As Mark Sherman reported yesterday for the Associated Press, “The Supreme Court ruled Monday that juries in state criminal trials must be unanimous to convict a defendant, settling a quirk of constitutional law that had allowed divided votes to result in convictions in Louisiana and Oregon.” The AP article went on to state, “Justice Neil Gorsuch wrote for the court that the practice is inconsistent with the Constitution’s right to a jury trial and that it should be discarded as a vestige of Jim Crow laws in Louisiana and racial, ethnic, and religious bigotry that led to its adoption in Oregon in the 1930s.” Justice Gorsuch writing the majority opinion stated this, “In fact, no one before us contests any of this. Courts in both Louisiana and Oregon have frankly acknowledged that race was a motivating factor in the adoption of their state’s respective nonunanimity rules.”

The case at the center of the high court’s decision had to do with a defendant named Evangelisto Ramos. He, we are told, is serving a life sentence in Louisiana for killing a woman after a jury voted ten to two to convict him in 2016. The most important part of this ruling by the nation’s highest court is that even in state courts concerning state laws, guilty verdicts must be unanimous when there is a jury trial. Now, as you’re thinking about this, it might sound to be nothing more than what the Associated Press called a constitutional quirk, but it’s not a quirk. This has everything to do with whether or not the United States Constitution guarantees the integrity of a jury trial, and what the American legal tradition calls for is that American citizens to be convicted of a crime only in a valid court of law judged by a jury of their peers.

Now, as you’re looking at this majority opinion that was written by Justice Gorsuch, after all, remember he was the very first Associate Justice of the United States Supreme Court appointed by President Donald J. Trump, Justice Gorsuch here had argued that, “The existence of a tradition in Jim Crow discrimination had tainted the legal procedures undertaken in Louisiana.” Those have since been reversed by the state anyway, when it comes to future trials and in Oregon. Going back to Justice Gorsuch’s statement, he said that there was no contesting the fact that no party before the court argued with the accusation that in those two states, race was a motivating factor of their state’s respective nonunanimity rules.

Now, what’s the background to this? Looking in American history, we come to understand that the Jim Crow laws were an effort to try to discriminate against African Americans. Forced illegal segregation was the most obvious dimension of this, but another dimension was what we see here in the process of jury trials. When African Americans were seated on juries as a minority, the states of Louisiana and Oregon and some other states previously in their history changed their requirement that guilty verdicts would require a unanimous jury to instead allow for a guilty verdict with a majority of the jurors finding the defendant guilty.

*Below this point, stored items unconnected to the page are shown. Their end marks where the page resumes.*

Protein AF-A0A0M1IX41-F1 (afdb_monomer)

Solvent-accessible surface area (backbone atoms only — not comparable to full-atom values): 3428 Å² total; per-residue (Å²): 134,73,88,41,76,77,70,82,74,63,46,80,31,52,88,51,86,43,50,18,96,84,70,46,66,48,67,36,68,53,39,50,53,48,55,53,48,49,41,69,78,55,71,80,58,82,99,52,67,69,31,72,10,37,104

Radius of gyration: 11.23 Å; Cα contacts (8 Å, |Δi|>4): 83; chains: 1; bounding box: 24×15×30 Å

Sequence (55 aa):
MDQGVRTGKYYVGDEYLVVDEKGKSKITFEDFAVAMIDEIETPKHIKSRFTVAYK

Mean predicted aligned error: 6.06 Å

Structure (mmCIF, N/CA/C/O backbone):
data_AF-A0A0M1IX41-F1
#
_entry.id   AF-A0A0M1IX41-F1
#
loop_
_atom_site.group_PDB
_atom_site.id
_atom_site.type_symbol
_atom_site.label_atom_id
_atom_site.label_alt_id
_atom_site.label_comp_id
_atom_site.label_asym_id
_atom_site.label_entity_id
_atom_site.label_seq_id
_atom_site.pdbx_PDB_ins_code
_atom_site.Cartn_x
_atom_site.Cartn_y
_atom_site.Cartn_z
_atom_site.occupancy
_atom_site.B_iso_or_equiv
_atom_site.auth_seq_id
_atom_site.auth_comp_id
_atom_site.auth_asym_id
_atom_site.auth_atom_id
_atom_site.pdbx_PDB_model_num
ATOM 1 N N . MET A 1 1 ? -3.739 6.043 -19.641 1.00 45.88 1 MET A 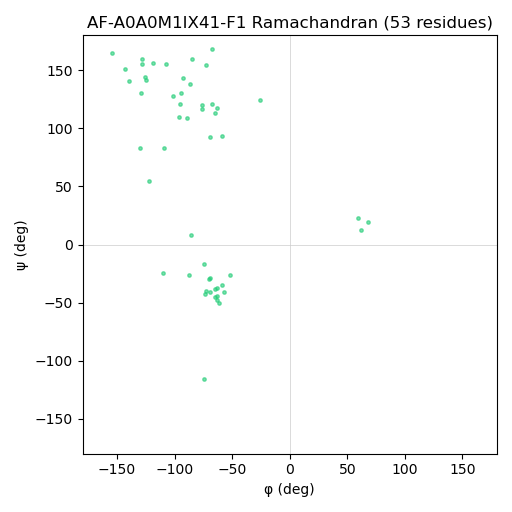N 1
ATOM 2 C CA . MET A 1 1 ? -4.434 5.775 -18.370 1.00 45.88 1 MET A CA 1
ATOM 3 C C . MET A 1 1 ? -5.148 4.463 -18.594 1.00 45.88 1 MET A C 1
ATOM 5 O O . MET A 1 1 ? -6.200 4.463 -19.212 1.00 45.88 1 MET A O 1
ATOM 9 N N . ASP A 1 2 ? -4.483 3.355 -18.279 1.00 47.53 2 ASP A N 1
ATOM 10 C CA . ASP A 1 2 ? -5.075 2.027 -18.450 1.00 47.53 2 ASP A CA 1
ATOM 11 C C . ASP A 1 2 ? -6.071 1.829 -17.305 1.00 47.53 2 ASP A C 1
ATOM 13 O O . ASP A 1 2 ? -5.666 1.881 -16.143 1.00 47.53 2 ASP A O 1
ATOM 17 N N . GLN A 1 3 ? -7.359 1.694 -17.635 1.00 53.44 3 GLN A N 1
ATOM 18 C CA . GLN A 1 3 ? -8.399 1.259 -16.699 1.00 53.44 3 GLN A CA 1
ATOM 19 C C . GLN A 1 3 ? -8.125 -0.215 -16.413 1.00 53.44 3 GLN A C 1
ATOM 21 O O . GLN A 1 3 ? -8.432 -1.097 -17.217 1.00 53.44 3 GLN A O 1
ATOM 26 N N . GLY A 1 4 ? -7.371 -0.451 -15.350 1.00 56.22 4 GLY A N 1
ATOM 27 C CA . GLY A 1 4 ? -6.837 -1.757 -15.039 1.00 56.22 4 GLY A CA 1
ATOM 28 C C . GLY A 1 4 ? -7.847 -2.490 -14.194 1.00 56.22 4 GLY A C 1
ATOM 29 O O . GLY A 1 4 ? -8.023 -2.136 -13.033 1.00 56.22 4 GLY A O 1
ATOM 30 N N . VAL A 1 5 ? -8.467 -3.501 -14.805 1.00 60.56 5 VAL A N 1
ATOM 31 C CA . VAL A 1 5 ? -9.388 -4.474 -14.206 1.00 60.56 5 VAL A CA 1
ATOM 32 C C . VAL A 1 5 ? -9.115 -4.645 -12.713 1.00 60.56 5 VAL A C 1
ATOM 34 O O . VAL A 1 5 ? -7.999 -4.992 -12.345 1.00 60.56 5 VAL A O 1
ATOM 37 N N . ARG A 1 6 ? -10.136 -4.439 -11.871 1.00 65.19 6 ARG A N 1
ATOM 38 C CA . ARG A 1 6 ? -10.077 -4.674 -10.420 1.00 65.19 6 ARG A CA 1
ATOM 39 C C . ARG A 1 6 ? -9.718 -6.135 -10.164 1.00 65.19 6 ARG A C 1
ATOM 41 O O . ARG A 1 6 ? -10.594 -7.002 -10.173 1.00 65.19 6 ARG A O 1
ATOM 48 N N . THR A 1 7 ? -8.435 -6.418 -9.991 1.00 71.12 7 THR A N 1
ATOM 49 C CA . THR A 1 7 ? -7.970 -7.788 -9.787 1.00 71.12 7 THR A CA 1
ATOM 50 C C . THR A 1 7 ? -7.999 -8.163 -8.314 1.00 71.12 7 THR A C 1
ATOM 52 O O . THR A 1 7 ? -8.103 -9.352 -8.005 1.00 71.12 7 THR A O 1
ATOM 55 N N . GLY A 1 8 ? -7.894 -7.178 -7.411 1.00 69.94 8 GLY A N 1
ATOM 56 C CA . GLY A 1 8 ? -7.679 -7.414 -5.982 1.00 69.94 8 GLY A CA 1
ATOM 57 C C . GLY A 1 8 ? -6.358 -8.136 -5.695 1.00 69.94 8 GLY A C 1
ATOM 58 O O . GLY A 1 8 ? -6.162 -8.655 -4.601 1.00 69.94 8 GLY A O 1
ATOM 59 N N . LYS A 1 9 ? -5.463 -8.225 -6.689 1.00 79.00 9 LYS A N 1
ATOM 60 C CA . LYS A 1 9 ? -4.173 -8.909 -6.599 1.00 79.00 9 LYS A CA 1
ATOM 61 C C . LYS A 1 9 ? -3.064 -7.871 -6.603 1.00 79.00 9 LYS A C 1
ATOM 63 O O . LYS A 1 9 ? -2.453 -7.596 -7.629 1.00 79.00 9 LYS A O 1
ATOM 68 N N . TYR A 1 10 ? -2.796 -7.315 -5.435 1.00 85.19 10 TYR A N 1
ATOM 69 C CA . TYR A 1 10 ? -1.669 -6.422 -5.198 1.00 85.19 10 TYR A CA 1
ATOM 70 C C . TYR A 1 10 ? -0.879 -6.902 -3.989 1.00 85.19 10 TYR A C 1
ATOM 72 O O . TYR A 1 10 ? -1.396 -7.582 -3.101 1.00 85.19 10 TYR A O 1
ATOM 80 N N . TYR A 1 11 ? 0.392 -6.531 -3.962 1.00 84.44 11 TYR A N 1
ATOM 81 C CA . TYR A 1 11 ? 1.224 -6.698 -2.788 1.00 84.44 11 TYR A CA 1
ATOM 82 C C . TYR A 1 11 ? 1.208 -5.409 -1.982 1.00 84.44 11 TYR A C 1
ATOM 84 O O . TYR A 1 11 ? 1.428 -4.326 -2.524 1.00 84.44 11 TYR A O 1
ATOM 92 N N . VAL A 1 12 ? 0.958 -5.552 -0.683 1.00 85.06 12 VAL A N 1
ATOM 93 C CA . VAL A 1 12 ? 1.122 -4.488 0.303 1.00 85.06 12 VAL A CA 1
ATOM 94 C C . VAL A 1 12 ? 2.499 -4.664 0.929 1.00 85.06 12 VAL A C 1
ATOM 96 O O . VAL A 1 12 ? 2.810 -5.731 1.457 1.00 85.06 12 VAL A O 1
ATOM 99 N N . GLY A 1 13 ? 3.336 -3.644 0.808 1.00 82.19 13 GLY A N 1
ATOM 100 C CA . GLY A 1 13 ? 4.581 -3.514 1.551 1.00 82.19 13 GLY A CA 1
ATOM 101 C C . GLY A 1 13 ? 4.438 -2.436 2.615 1.00 82.19 13 GLY A C 1
ATOM 102 O O . GLY A 1 13 ? 3.633 -1.521 2.466 1.00 82.19 13 GLY A O 1
ATOM 103 N N . ASP A 1 14 ? 5.236 -2.529 3.670 1.00 81.94 14 ASP A N 1
ATOM 104 C CA . ASP A 1 14 ? 5.321 -1.500 4.705 1.00 81.94 14 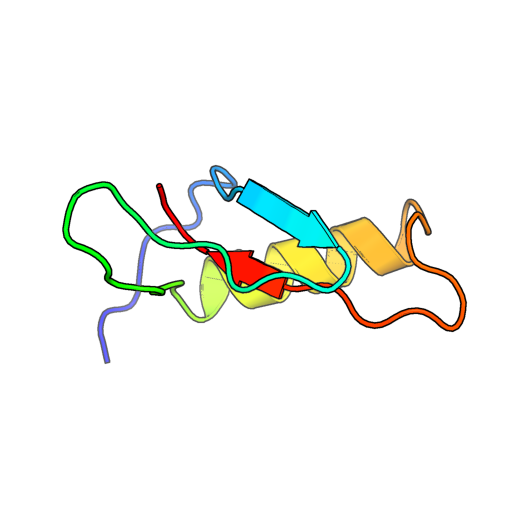ASP A CA 1
ATOM 105 C C . ASP A 1 14 ? 6.103 -0.269 4.182 1.00 81.94 14 ASP A C 1
ATOM 107 O O . ASP A 1 14 ? 5.720 0.399 3.218 1.00 81.94 14 ASP A O 1
ATOM 111 N N . GLU A 1 15 ? 7.260 0.034 4.772 1.00 75.81 15 GLU A N 1
ATOM 112 C CA . GLU A 1 15 ? 8.055 1.214 4.417 1.00 75.81 15 GLU A CA 1
ATOM 113 C C . GLU A 1 15 ? 8.806 1.109 3.083 1.00 75.81 15 GLU A C 1
ATOM 115 O O . GLU A 1 15 ? 9.248 2.134 2.547 1.00 75.81 15 GLU A O 1
ATOM 120 N N . TYR A 1 16 ? 8.965 -0.105 2.551 1.00 77.38 16 TYR A N 1
ATOM 121 C CA . TYR A 1 16 ? 9.791 -0.371 1.377 1.00 77.38 16 TYR A CA 1
ATOM 122 C C . TYR A 1 16 ? 8.990 -0.313 0.076 1.00 77.38 16 TYR A C 1
ATOM 124 O O . TYR A 1 16 ? 7.847 -0.764 -0.004 1.00 77.38 16 TYR A O 1
ATOM 132 N N . LEU A 1 17 ? 9.631 0.211 -0.973 1.00 78.88 17 LEU A N 1
ATOM 133 C CA . LEU A 1 17 ? 9.064 0.234 -2.316 1.00 78.88 17 LEU A CA 1
ATOM 134 C C . LEU A 1 17 ? 8.869 -1.201 -2.819 1.00 78.88 17 LEU A C 1
ATOM 136 O O . LEU A 1 17 ? 9.840 -1.934 -3.006 1.00 78.88 17 LEU A O 1
ATOM 140 N N . VAL A 1 18 ? 7.619 -1.578 -3.083 1.00 80.00 18 VAL A N 1
ATOM 141 C CA . VAL A 1 18 ? 7.305 -2.848 -3.741 1.00 80.00 18 VAL A CA 1
ATOM 142 C C . VAL A 1 18 ? 7.622 -2.710 -5.227 1.00 80.00 18 VAL A C 1
ATOM 144 O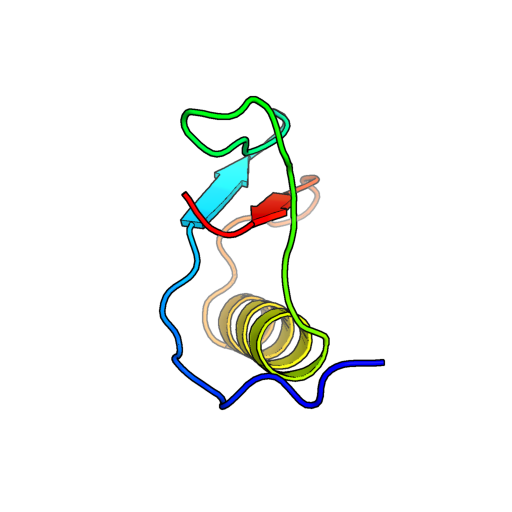 O . VAL A 1 18 ? 7.078 -1.838 -5.913 1.00 80.00 18 VAL A O 1
ATOM 147 N N . VAL A 1 19 ? 8.527 -3.558 -5.710 1.00 82.31 19 VAL A N 1
ATOM 148 C CA . VAL A 1 19 ? 8.923 -3.639 -7.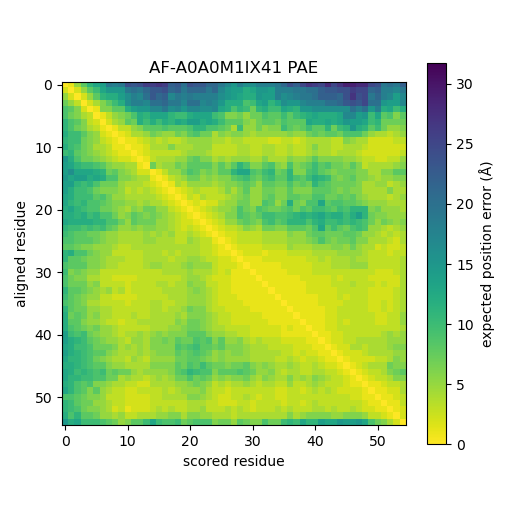116 1.00 82.31 19 VAL A CA 1
ATOM 149 C C . VAL A 1 19 ? 8.738 -5.059 -7.632 1.00 82.31 19 VAL A C 1
ATOM 151 O O . VAL A 1 19 ? 9.010 -6.035 -6.934 1.00 82.31 19 VAL A O 1
ATOM 154 N N . ASP A 1 20 ? 8.292 -5.136 -8.874 1.00 80.62 20 ASP A N 1
ATOM 155 C CA . ASP A 1 20 ? 8.253 -6.348 -9.688 1.00 80.62 20 ASP A CA 1
ATOM 156 C C . ASP A 1 20 ? 9.678 -6.829 -10.034 1.00 80.62 20 ASP A C 1
ATOM 158 O O . ASP A 1 20 ? 10.653 -6.082 -9.876 1.00 80.62 20 ASP A O 1
ATOM 162 N N . GLU A 1 21 ? 9.819 -8.047 -10.562 1.00 79.50 21 GLU A N 1
ATOM 163 C CA . GLU A 1 21 ? 11.093 -8.605 -11.056 1.00 79.50 21 GLU A CA 1
ATOM 164 C C . GLU A 1 21 ? 11.819 -7.680 -12.050 1.00 79.50 21 GLU A C 1
ATOM 166 O O . GLU A 1 21 ? 13.047 -7.699 -12.157 1.00 79.50 21 GLU A O 1
ATOM 171 N N . LYS A 1 22 ? 11.079 -6.821 -12.760 1.00 80.44 22 LYS A N 1
ATOM 172 C CA . LYS A 1 22 ? 11.641 -5.818 -13.685 1.00 80.44 22 LYS A CA 1
ATOM 173 C C . LYS A 1 22 ? 12.051 -4.503 -13.014 1.00 80.44 22 LYS A C 1
ATOM 175 O O . LYS A 1 22 ? 12.330 -3.531 -13.721 1.00 80.44 22 LYS A O 1
ATOM 180 N N . GLY A 1 23 ? 12.026 -4.424 -11.684 1.00 80.12 23 GLY A N 1
ATOM 181 C CA . GLY A 1 23 ? 12.329 -3.210 -10.921 1.00 80.12 23 GLY A CA 1
ATOM 182 C C . GLY A 1 23 ? 11.284 -2.103 -11.088 1.00 80.12 23 GLY A C 1
ATOM 183 O O . GLY A 1 23 ? 11.579 -0.931 -10.856 1.00 80.12 23 GLY A O 1
ATOM 184 N N . LYS A 1 24 ? 10.070 -2.438 -11.544 1.00 81.94 24 LYS A N 1
ATOM 185 C CA . LYS A 1 24 ? 8.988 -1.467 -11.747 1.00 81.94 24 LYS A CA 1
ATOM 186 C C . LYS A 1 24 ? 8.006 -1.545 -10.588 1.00 81.94 24 LYS A C 1
ATOM 188 O O . LYS A 1 24 ? 7.475 -2.609 -10.305 1.00 81.94 24 LYS A O 1
ATOM 193 N N . SER A 1 25 ? 7.723 -0.401 -9.976 1.00 82.81 25 SER A N 1
ATOM 194 C CA . SER A 1 25 ? 6.596 -0.248 -9.058 1.00 82.81 25 SER A CA 1
ATOM 195 C C . SER A 1 25 ? 5.428 0.341 -9.837 1.00 82.81 25 SER A C 1
ATOM 197 O O . SER A 1 25 ? 5.499 1.476 -10.318 1.00 82.81 25 SER A O 1
ATOM 199 N N . LYS A 1 26 ? 4.392 -0.464 -10.067 1.00 84.31 26 LYS A N 1
ATOM 200 C CA . LYS A 1 26 ? 3.178 -0.041 -10.768 1.00 84.31 26 LYS A CA 1
ATOM 201 C C . LYS A 1 26 ? 1.960 -0.631 -10.080 1.00 84.31 26 LYS A C 1
ATOM 203 O O . LYS A 1 26 ? 1.974 -1.793 -9.696 1.00 84.31 26 LYS A O 1
ATOM 208 N N . ILE A 1 27 ? 0.907 0.169 -9.998 1.00 86.00 27 ILE A N 1
ATOM 209 C CA . ILE A 1 27 ? -0.436 -0.245 -9.604 1.00 86.00 27 ILE A CA 1
ATOM 210 C C . ILE A 1 27 ? -1.440 0.542 -10.447 1.00 86.00 27 ILE A C 1
ATOM 212 O O . ILE A 1 27 ? -1.128 1.641 -10.919 1.00 86.00 27 ILE A O 1
ATOM 216 N N . THR A 1 28 ? -2.614 -0.031 -10.700 1.00 85.38 28 THR A N 1
ATOM 217 C CA . THR A 1 28 ? -3.700 0.686 -11.383 1.00 85.38 28 THR A CA 1
ATOM 218 C C . THR A 1 28 ? -4.489 1.499 -10.366 1.00 85.38 28 THR A C 1
ATOM 220 O O . THR A 1 28 ? -4.424 1.248 -9.163 1.00 85.38 28 THR A O 1
ATOM 223 N N . PHE A 1 29 ? -5.226 2.505 -10.834 1.00 84.25 29 PHE 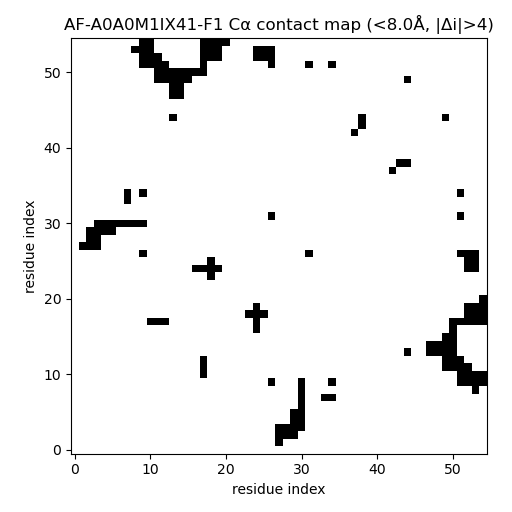A N 1
ATOM 224 C CA . PHE A 1 29 ? -5.993 3.355 -9.926 1.00 84.25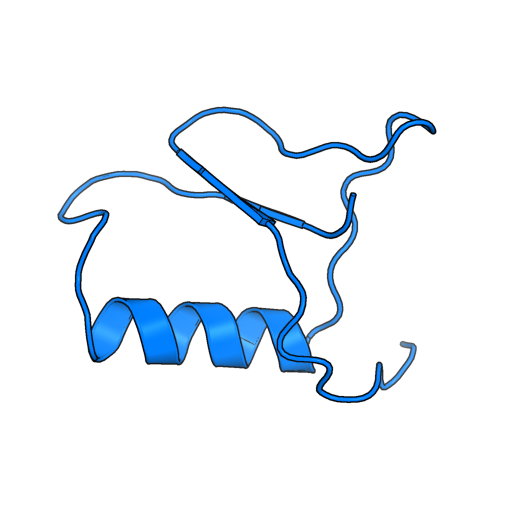 29 PHE A CA 1
ATOM 225 C C . PHE A 1 29 ? -7.097 2.568 -9.208 1.00 84.25 29 PHE A C 1
ATOM 227 O O . PHE A 1 29 ? -7.322 2.772 -8.018 1.00 84.25 29 PHE A O 1
ATOM 234 N N . GLU A 1 30 ? -7.749 1.639 -9.912 1.00 86.06 30 GLU A N 1
ATOM 235 C CA . GLU A 1 30 ? -8.794 0.792 -9.338 1.00 86.06 30 GLU A CA 1
ATOM 236 C C . GLU A 1 30 ? -8.264 -0.082 -8.196 1.00 86.06 30 GLU A C 1
ATOM 238 O O . GLU A 1 30 ? -8.831 -0.048 -7.108 1.00 86.06 30 GLU A O 1
ATOM 243 N N . ASP A 1 31 ? -7.159 -0.809 -8.395 1.00 85.56 31 ASP A N 1
ATOM 244 C CA . ASP A 1 31 ? -6.589 -1.662 -7.343 1.00 85.56 31 ASP A CA 1
ATOM 245 C C . ASP A 1 31 ? -5.969 -0.839 -6.198 1.00 85.56 31 ASP A C 1
ATOM 247 O O . ASP A 1 31 ? -6.037 -1.251 -5.041 1.00 85.56 31 ASP A O 1
ATOM 251 N N . PHE A 1 32 ? -5.465 0.370 -6.472 1.00 85.94 32 PHE A N 1
ATOM 252 C CA . PHE A 1 32 ? -5.060 1.300 -5.413 1.00 85.94 32 PHE A CA 1
ATOM 253 C C . PHE A 1 32 ? -6.243 1.723 -4.528 1.00 85.94 32 PHE A C 1
ATOM 255 O O . PHE A 1 32 ? -6.128 1.732 -3.302 1.00 85.94 32 PHE A O 1
ATOM 262 N N . ALA A 1 33 ? -7.393 2.041 -5.128 1.00 88.81 33 ALA A N 1
ATOM 263 C CA . ALA A 1 33 ? -8.594 2.396 -4.377 1.00 88.81 33 ALA A CA 1
ATOM 264 C C . ALA A 1 33 ? -9.096 1.225 -3.515 1.00 88.81 33 ALA A C 1
ATOM 266 O O . ALA A 1 33 ? -9.522 1.448 -2.383 1.00 88.81 33 ALA A O 1
ATOM 267 N N . VAL A 1 34 ? -9.000 -0.015 -4.010 1.00 87.19 34 VAL A N 1
ATOM 268 C CA . VAL A 1 34 ? -9.322 -1.213 -3.213 1.00 87.19 34 VAL A CA 1
ATOM 269 C C . VAL A 1 34 ? -8.386 -1.341 -2.021 1.00 87.19 34 VAL A C 1
ATOM 271 O O . VAL A 1 34 ? -8.870 -1.480 -0.905 1.00 87.19 34 VAL A O 1
ATOM 274 N N . ALA A 1 35 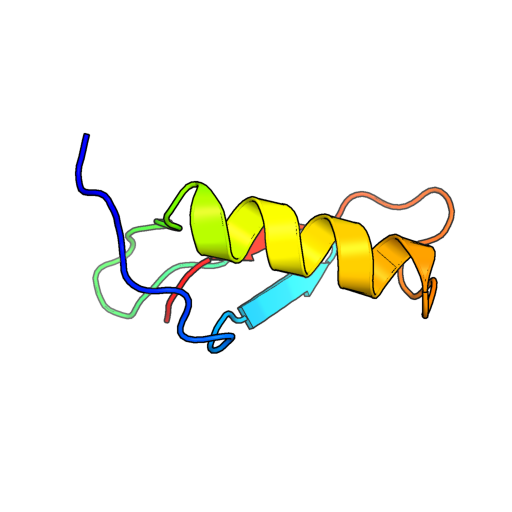? -7.076 -1.198 -2.226 1.00 87.81 35 ALA A N 1
ATOM 275 C CA . ALA A 1 35 ? -6.113 -1.271 -1.132 1.00 87.81 35 ALA A CA 1
ATOM 276 C C . ALA A 1 35 ? -6.367 -0.227 -0.035 1.00 87.81 35 ALA A C 1
ATOM 278 O O . ALA A 1 35 ? -6.166 -0.506 1.145 1.00 87.81 35 ALA A O 1
ATOM 279 N N . MET A 1 36 ? -6.837 0.967 -0.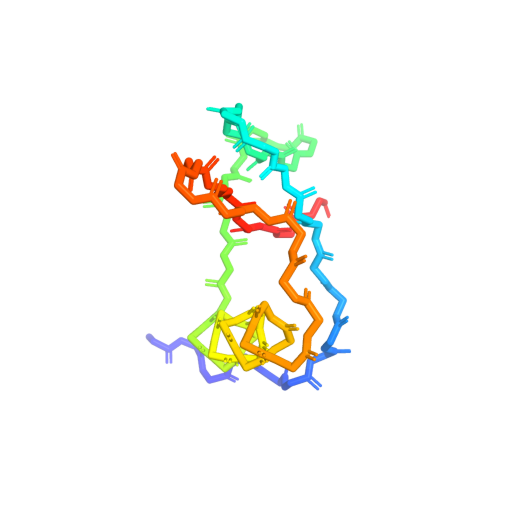409 1.00 86.81 36 MET A N 1
ATOM 280 C CA . MET A 1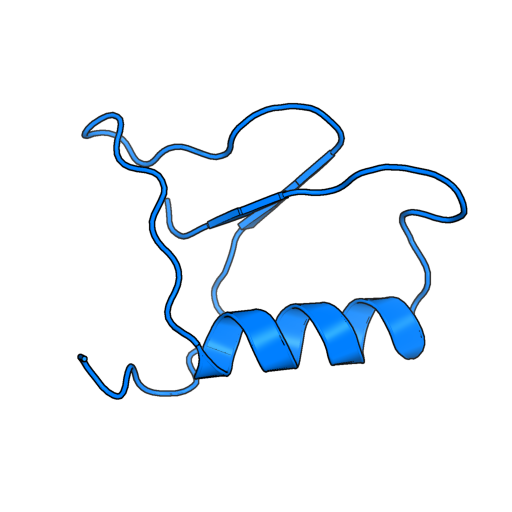 36 ? -7.235 1.982 0.566 1.00 86.81 36 MET A CA 1
ATOM 281 C C . MET A 1 36 ? -8.498 1.602 1.340 1.00 86.81 36 MET A C 1
ATOM 283 O O . MET A 1 36 ? -8.557 1.847 2.541 1.00 86.81 36 MET A O 1
ATOM 287 N N . ILE A 1 37 ? -9.500 1.019 0.678 1.00 89.06 37 ILE A N 1
ATOM 288 C CA . ILE A 1 37 ? -10.723 0.556 1.347 1.00 89.06 37 ILE A CA 1
ATOM 289 C C . ILE A 1 37 ? -10.394 -0.590 2.312 1.00 89.06 37 ILE A C 1
ATOM 291 O O . ILE A 1 37 ? -10.797 -0.528 3.470 1.00 89.06 37 ILE A O 1
ATOM 295 N N . ASP A 1 38 ? -9.586 -1.561 1.880 1.00 87.31 38 ASP A N 1
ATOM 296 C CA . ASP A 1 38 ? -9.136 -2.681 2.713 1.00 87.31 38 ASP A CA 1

Now, when you think about the process of a criminal trial, that is no small thing. Requiring unanimity is an enormous protection for any citizen of the United States accused of any crime. The right to a jury trial, the right to a jury trial that requires conviction only with unanimity of the jury is something that is cherished in American constitutional history, but frankly it is older than American constitutional history. It goes back centuries before the establishment of the United States and the tradition of English common law from which our laws were eventually derived.

Now, two things we need to keep in mind about the United States Constitution in this respect. Let’s remember first of all that the Bill of Rights, the first 10 amendments to the United States Constitution, were required at the time of ratification in the late 18th century for a sufficient number of states to ratify the Constitution in order to establish our constitutional form of government. That means that the first 10 amendments really are a part of the Constitution proper.

The other thing to remember is that our founders argued over and hammered out every single word in the Constitution with enormous care. Thus, let’s look at the Sixth Ammendment of the United States Constitution. It states, “In all criminal prosecutions, the accused shall enjoy the right to a speedy and public trial by an impartial jury of the state and district where in the crime shall have been committed, which districts shall have been previously ascertained by law and to be informed of the nature and cause of the accusation, to be confronted with the witnesses against him, to have compulsory process for obtaining witnesses in his favor and to have the assistance of counsel for his defense.”

The key words there are “impartial jury,” then the other protections that come with the American legal system, indeed the American court system. What you had in Monday’s decision by the United States Supreme Court in a six-three vote, and that’s going to be very crucial as we look at it in just a moment, what we have here is an affirmation of the founding genius of the United States.

It also points to the essential role of the Supreme Court of the United States in determining not only what the Constitution says and means, but how the Constitution’s provisions are to be applied to the 50 states. At the federal level, it has been established for a long time that juries must be unanimous, and that is true even now in the majority of states actually. By action of the Supreme Court it is now true as of today in all 50 states.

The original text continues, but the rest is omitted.